Work required = Return every line from the records below in which the word "Protein" is found.
*** Opening Record extracts ***
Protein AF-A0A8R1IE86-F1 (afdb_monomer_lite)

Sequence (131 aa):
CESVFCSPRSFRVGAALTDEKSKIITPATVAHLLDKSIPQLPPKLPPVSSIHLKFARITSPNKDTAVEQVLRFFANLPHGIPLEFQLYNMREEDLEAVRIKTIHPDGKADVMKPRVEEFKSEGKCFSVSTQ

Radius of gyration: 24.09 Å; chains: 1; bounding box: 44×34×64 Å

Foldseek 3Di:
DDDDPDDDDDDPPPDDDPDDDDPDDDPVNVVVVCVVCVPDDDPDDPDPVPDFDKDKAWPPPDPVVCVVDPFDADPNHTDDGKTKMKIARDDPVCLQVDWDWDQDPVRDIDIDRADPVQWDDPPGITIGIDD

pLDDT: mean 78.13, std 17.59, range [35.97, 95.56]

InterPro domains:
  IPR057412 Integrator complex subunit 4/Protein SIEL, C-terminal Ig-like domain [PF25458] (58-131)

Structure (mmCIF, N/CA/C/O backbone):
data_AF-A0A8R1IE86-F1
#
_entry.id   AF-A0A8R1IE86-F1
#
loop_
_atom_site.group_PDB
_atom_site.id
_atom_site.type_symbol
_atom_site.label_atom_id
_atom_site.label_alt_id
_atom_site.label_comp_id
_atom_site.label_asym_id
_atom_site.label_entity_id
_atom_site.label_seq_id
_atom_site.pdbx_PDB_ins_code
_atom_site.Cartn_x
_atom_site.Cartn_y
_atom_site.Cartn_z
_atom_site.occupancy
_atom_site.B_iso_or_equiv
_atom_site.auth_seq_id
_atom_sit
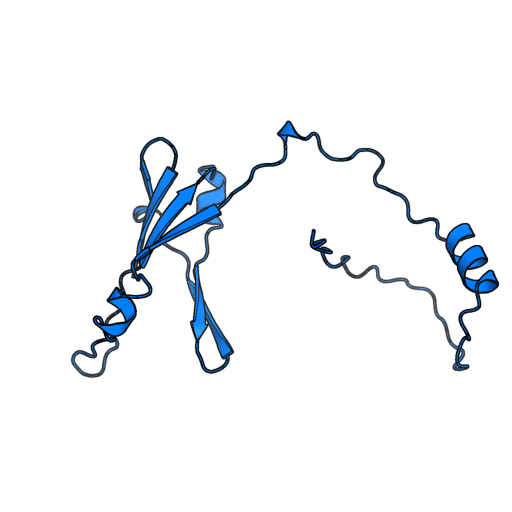e.auth_comp_id
_atom_site.auth_asym_id
_atom_site.auth_atom_id
_atom_site.pdbx_PDB_model_num
ATOM 1 N N . CYS A 1 1 ? -4.931 -19.800 13.883 1.00 36.06 1 CYS A N 1
ATOM 2 C CA . CYS A 1 1 ? -5.527 -18.518 14.309 1.00 36.06 1 CYS A CA 1
ATOM 3 C C . CYS A 1 1 ? -4.481 -17.760 15.107 1.00 36.06 1 CYS A C 1
ATOM 5 O O . CYS A 1 1 ? -4.290 -18.063 16.276 1.00 36.06 1 CYS A O 1
ATOM 7 N N . GLU A 1 2 ? -3.730 -16.879 14.451 1.00 36.41 2 GLU A N 1
ATOM 8 C CA . GLU A 1 2 ? -2.591 -16.184 15.058 1.00 36.41 2 GLU A CA 1
ATOM 9 C C . GLU A 1 2 ? -3.042 -14.831 15.613 1.00 36.41 2 GLU A C 1
ATOM 11 O O . GLU A 1 2 ? -3.615 -14.002 14.909 1.00 36.41 2 GLU A O 1
ATOM 16 N N . SER A 1 3 ? -2.831 -14.639 16.912 1.00 40.91 3 SER A N 1
ATOM 17 C CA . SER A 1 3 ? -3.125 -13.407 17.633 1.00 40.91 3 SER A CA 1
ATOM 18 C C . SER A 1 3 ? -2.035 -12.369 17.369 1.00 40.91 3 SER A C 1
ATOM 20 O O . SER A 1 3 ? -0.898 -12.537 17.811 1.00 40.91 3 SER A O 1
ATOM 22 N N . VAL A 1 4 ? -2.391 -11.271 16.703 1.00 42.31 4 VAL A N 1
ATOM 23 C CA . VAL A 1 4 ? -1.549 -10.072 16.620 1.00 42.31 4 VAL A CA 1
ATOM 24 C C . VAL A 1 4 ? -1.617 -9.362 17.972 1.00 42.31 4 VAL A C 1
ATOM 26 O O . VAL A 1 4 ? -2.523 -8.576 18.243 1.00 42.31 4 VAL A O 1
ATOM 29 N N . PHE A 1 5 ? -0.668 -9.676 18.851 1.00 35.97 5 PHE A N 1
ATOM 30 C CA . PHE A 1 5 ? -0.400 -8.876 20.040 1.00 35.97 5 PHE A CA 1
ATOM 31 C C . PHE A 1 5 ? 0.165 -7.524 19.590 1.00 35.97 5 PHE A C 1
ATOM 33 O O . PHE A 1 5 ? 1.329 -7.410 19.214 1.00 35.97 5 PHE A O 1
ATOM 40 N N . CYS A 1 6 ? -0.667 -6.484 19.617 1.00 37.81 6 CYS A N 1
ATOM 41 C CA . CYS A 1 6 ? -0.179 -5.110 19.605 1.00 37.81 6 CYS A CA 1
ATOM 42 C C . CYS A 1 6 ? 0.672 -4.885 20.863 1.00 37.81 6 CYS A C 1
ATOM 44 O O . CYS A 1 6 ? 0.190 -5.091 21.978 1.00 37.81 6 CYS A O 1
ATOM 46 N N . SER A 1 7 ? 1.922 -4.449 20.684 1.00 40.19 7 SER A N 1
ATOM 47 C CA . SER A 1 7 ? 2.818 -4.073 21.781 1.00 40.19 7 SER A CA 1
ATOM 48 C C . SER A 1 7 ? 2.133 -3.096 22.741 1.00 40.19 7 SER A C 1
ATOM 50 O O . SER A 1 7 ? 1.603 -2.074 22.287 1.00 40.19 7 SER A O 1
ATOM 52 N N . PRO A 1 8 ? 2.167 -3.336 24.063 1.00 43.03 8 PRO A N 1
ATOM 53 C CA . PRO A 1 8 ? 1.690 -2.342 25.001 1.00 43.03 8 PRO A CA 1
ATOM 54 C C . PRO A 1 8 ? 2.633 -1.138 24.943 1.00 43.03 8 PRO A C 1
ATOM 56 O O . PRO A 1 8 ? 3.857 -1.271 25.010 1.00 43.03 8 PRO A O 1
ATOM 59 N N . ARG A 1 9 ? 2.051 0.060 24.814 1.00 41.41 9 ARG A N 1
ATOM 60 C CA . ARG A 1 9 ? 2.746 1.317 25.109 1.00 41.41 9 ARG A CA 1
ATOM 61 C C . ARG A 1 9 ? 3.421 1.153 26.467 1.00 41.41 9 ARG A C 1
ATOM 63 O O . ARG A 1 9 ? 2.753 0.778 27.426 1.00 41.41 9 ARG A O 1
ATOM 70 N N . SER A 1 10 ? 4.727 1.413 26.515 1.00 40.81 10 SER A N 1
ATOM 71 C CA . SER A 1 10 ? 5.553 1.407 27.723 1.00 40.81 10 SER A CA 1
ATOM 72 C C . SER A 1 10 ? 4.844 2.152 28.860 1.00 40.81 10 SER A C 1
ATOM 74 O O . SER A 1 10 ? 4.936 3.376 28.965 1.00 40.81 10 SER A O 1
ATOM 76 N N . PHE A 1 11 ? 4.159 1.415 29.732 1.00 37.88 11 PHE A N 1
ATOM 77 C CA . PHE A 1 11 ? 3.765 1.916 31.036 1.00 37.88 11 PHE A CA 1
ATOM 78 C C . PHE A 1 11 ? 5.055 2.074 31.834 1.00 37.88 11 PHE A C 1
*** Closing Record extracts ***
Exercise result =
Protein AF-A0A8R1IE86-F1 (afdb_monomer_lite)
  IPR057412 Integrator complex subunit 4/Protein SIEL, C-terminal Ig-like domain [PF25458] (58-131)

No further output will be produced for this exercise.